9,5 Mio. Kundendaten bei Versicherern gespeichert - 1,1 Mio davon auf der schwarzen Liste
Es geschieht immer öfters. dass Verbraucher keinen Versicherungsschutz erhalten. Dabei spielt es keine Rolle, ob es ich um eine Berufsunfähigkeits-, Hausrat- oder Kfz-Versicherung handelt. Meist wird bei der Ablehnung des Versicherungsschutzes auch kein Grund genannt. Aber einen Grund gibt es - und der nennt sich “schwarze Liste“. In der schwarzen Liste werden von den Versicherungsunternehmen die sogenannten Risiko-Kunden geführt, dass sind die Kunden, die dem Versicherungsunternehmen vermeintlich teuer zu stehen kommen können.
Im Hinweis- und Informationssystem (HIS) werden Informationen über das Schadensrisiko der jeweiligen Kunden und Antragsteller eingespeist.

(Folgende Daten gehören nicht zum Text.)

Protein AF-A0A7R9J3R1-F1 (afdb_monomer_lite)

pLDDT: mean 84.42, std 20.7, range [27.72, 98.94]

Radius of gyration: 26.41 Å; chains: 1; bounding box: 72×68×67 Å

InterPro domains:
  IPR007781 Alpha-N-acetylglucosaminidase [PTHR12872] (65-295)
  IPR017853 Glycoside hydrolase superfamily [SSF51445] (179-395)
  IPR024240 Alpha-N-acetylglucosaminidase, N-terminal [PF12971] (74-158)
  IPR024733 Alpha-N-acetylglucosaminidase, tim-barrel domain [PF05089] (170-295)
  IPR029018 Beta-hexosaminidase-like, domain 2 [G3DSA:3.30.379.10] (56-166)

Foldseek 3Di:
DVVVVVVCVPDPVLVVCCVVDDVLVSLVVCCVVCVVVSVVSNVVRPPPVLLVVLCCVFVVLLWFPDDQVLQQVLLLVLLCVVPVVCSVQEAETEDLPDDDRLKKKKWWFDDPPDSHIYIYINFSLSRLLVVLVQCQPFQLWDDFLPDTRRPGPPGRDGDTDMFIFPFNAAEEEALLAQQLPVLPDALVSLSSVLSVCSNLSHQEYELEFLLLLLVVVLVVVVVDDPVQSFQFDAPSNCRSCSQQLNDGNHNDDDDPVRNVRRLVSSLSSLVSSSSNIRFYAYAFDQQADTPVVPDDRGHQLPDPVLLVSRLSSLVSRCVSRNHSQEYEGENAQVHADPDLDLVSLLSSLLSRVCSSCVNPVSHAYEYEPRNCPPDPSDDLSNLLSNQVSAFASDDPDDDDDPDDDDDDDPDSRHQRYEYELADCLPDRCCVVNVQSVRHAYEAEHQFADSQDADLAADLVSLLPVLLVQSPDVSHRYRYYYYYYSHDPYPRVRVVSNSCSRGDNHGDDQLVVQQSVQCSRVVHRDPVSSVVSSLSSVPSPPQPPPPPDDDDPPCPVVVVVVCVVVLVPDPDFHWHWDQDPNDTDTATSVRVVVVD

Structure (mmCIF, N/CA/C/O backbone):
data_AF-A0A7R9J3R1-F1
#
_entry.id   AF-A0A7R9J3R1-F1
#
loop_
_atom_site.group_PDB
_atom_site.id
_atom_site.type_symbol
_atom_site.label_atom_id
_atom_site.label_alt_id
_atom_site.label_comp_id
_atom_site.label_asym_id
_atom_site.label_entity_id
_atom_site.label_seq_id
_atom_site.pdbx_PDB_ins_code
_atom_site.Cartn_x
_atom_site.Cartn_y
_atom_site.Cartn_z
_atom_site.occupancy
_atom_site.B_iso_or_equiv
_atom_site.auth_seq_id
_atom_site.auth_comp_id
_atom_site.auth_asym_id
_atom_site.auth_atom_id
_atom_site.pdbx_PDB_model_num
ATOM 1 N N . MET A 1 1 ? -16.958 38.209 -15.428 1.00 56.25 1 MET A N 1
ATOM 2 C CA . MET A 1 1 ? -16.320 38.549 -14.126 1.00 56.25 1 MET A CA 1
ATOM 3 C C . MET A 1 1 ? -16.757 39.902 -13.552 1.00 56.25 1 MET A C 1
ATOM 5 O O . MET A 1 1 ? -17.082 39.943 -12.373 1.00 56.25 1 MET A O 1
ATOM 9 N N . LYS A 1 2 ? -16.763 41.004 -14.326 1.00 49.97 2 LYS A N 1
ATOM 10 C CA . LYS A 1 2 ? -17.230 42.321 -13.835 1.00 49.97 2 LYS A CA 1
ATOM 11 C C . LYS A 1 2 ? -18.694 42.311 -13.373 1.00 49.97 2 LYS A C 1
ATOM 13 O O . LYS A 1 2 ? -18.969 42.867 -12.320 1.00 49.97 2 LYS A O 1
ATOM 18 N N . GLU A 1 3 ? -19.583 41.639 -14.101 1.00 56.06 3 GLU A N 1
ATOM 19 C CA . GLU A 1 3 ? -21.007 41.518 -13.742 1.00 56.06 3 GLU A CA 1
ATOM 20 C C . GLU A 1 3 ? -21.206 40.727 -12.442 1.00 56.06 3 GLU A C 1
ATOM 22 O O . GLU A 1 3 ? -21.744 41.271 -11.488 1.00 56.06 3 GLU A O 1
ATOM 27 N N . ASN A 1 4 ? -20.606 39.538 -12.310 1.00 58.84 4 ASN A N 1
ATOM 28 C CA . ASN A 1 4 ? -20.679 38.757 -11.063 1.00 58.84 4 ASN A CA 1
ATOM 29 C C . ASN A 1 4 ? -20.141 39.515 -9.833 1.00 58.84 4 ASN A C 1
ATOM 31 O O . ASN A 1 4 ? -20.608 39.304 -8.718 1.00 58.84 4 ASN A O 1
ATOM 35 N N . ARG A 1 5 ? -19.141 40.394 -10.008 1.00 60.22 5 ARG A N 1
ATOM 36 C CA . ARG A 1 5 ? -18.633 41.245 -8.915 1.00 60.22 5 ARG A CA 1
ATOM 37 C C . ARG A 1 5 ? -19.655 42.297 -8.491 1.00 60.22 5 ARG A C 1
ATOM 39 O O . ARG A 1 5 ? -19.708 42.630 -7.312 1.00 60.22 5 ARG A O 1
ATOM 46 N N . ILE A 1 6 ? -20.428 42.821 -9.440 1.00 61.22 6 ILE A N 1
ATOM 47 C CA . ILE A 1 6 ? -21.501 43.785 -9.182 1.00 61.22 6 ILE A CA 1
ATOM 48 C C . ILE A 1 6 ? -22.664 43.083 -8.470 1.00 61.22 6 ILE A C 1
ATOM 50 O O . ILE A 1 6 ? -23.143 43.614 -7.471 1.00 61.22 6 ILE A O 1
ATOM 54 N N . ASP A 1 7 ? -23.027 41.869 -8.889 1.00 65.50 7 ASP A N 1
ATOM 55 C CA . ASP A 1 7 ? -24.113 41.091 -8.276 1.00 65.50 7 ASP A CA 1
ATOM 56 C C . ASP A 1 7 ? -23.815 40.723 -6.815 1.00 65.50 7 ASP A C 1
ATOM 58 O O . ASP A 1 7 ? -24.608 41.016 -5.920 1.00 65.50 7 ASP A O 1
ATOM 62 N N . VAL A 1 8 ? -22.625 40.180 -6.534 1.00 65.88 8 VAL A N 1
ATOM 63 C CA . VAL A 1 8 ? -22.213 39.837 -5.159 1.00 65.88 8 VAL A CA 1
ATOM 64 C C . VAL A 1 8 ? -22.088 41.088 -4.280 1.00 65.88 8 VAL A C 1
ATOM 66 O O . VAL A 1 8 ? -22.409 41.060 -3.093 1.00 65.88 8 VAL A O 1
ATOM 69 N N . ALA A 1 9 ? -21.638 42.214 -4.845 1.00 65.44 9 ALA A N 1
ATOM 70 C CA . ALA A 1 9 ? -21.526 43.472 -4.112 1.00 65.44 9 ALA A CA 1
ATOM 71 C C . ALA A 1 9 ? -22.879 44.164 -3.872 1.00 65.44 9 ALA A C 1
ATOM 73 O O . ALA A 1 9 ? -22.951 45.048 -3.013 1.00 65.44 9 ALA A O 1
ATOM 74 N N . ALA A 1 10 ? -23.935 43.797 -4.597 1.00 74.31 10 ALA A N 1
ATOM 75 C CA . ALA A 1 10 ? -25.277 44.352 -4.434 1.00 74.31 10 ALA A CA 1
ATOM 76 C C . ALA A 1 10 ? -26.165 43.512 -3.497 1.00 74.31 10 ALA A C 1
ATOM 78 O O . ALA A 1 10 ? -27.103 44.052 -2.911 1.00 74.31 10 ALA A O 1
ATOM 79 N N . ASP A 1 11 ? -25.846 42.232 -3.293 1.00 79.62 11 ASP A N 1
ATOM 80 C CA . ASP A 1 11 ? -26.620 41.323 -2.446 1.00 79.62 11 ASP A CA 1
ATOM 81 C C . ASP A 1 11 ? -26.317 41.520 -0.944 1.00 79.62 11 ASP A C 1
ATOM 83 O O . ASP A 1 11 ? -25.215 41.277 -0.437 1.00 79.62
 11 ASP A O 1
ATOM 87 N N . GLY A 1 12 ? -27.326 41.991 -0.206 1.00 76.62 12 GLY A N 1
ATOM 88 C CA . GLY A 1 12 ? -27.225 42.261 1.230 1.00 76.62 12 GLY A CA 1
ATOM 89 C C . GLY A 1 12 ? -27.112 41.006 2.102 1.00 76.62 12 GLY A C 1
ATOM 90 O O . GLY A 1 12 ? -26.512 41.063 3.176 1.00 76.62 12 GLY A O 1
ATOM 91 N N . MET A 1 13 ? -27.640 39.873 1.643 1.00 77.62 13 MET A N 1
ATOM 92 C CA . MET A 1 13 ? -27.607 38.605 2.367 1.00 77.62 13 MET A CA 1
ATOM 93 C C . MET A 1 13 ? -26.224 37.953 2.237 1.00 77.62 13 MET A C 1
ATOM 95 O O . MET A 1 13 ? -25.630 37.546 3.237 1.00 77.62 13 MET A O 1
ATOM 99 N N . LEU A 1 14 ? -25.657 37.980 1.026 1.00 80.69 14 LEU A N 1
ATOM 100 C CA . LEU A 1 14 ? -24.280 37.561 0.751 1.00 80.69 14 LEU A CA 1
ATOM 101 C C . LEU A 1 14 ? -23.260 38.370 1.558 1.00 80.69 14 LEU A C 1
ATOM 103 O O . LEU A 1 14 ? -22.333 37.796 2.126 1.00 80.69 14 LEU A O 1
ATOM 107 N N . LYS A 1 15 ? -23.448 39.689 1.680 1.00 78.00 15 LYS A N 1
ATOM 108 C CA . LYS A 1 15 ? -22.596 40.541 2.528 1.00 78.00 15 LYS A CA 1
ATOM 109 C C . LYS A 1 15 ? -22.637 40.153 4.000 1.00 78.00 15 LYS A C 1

Alle im Gesamtverband der Deutschen Versicherungswirtschaft (GdV) angeschlossenen Versicherer können auf das System zugreifen. Anfänglich sollte das System helfen, Versicherungsbetrügern auf die Schlichte zu kommen. Nun aber warnen die Verbraucherschützer und auch der Bund der Versicherten hat die “schwarze Liste! scharf kritisiert. Nicht nur das es existenzbedrohend seinen kann, wenn beispielsweise das Wohngebäude nicht mehr versichert ist, weil die Schadenshäufigkeit zu groß ist. Bisweilen werden leider auch Daten unkontrolliert und falsch in die Liste eingegeben und demzufolge auch falsch weitergegeben.
Zwar ist der GdV bei der Aktualisierung des HIS mit der Datenschutzaufsichtsbehörde im Gespräch aber es herrschen unterschiedliche Auffassungen. Experten, wie Thorsten Rudnik vom Bund der Versicherten raten über einen Versicherungsmakler anonym einen Probenantrag einzureichen. Sicherlich eine Möglichkeit eine Ablehnung zu umgehen, aber sofern beantragt wird, müssen dann doch die korrekten Daten angegeben werden und es kann immer noch eine Ablehnung erfolgen.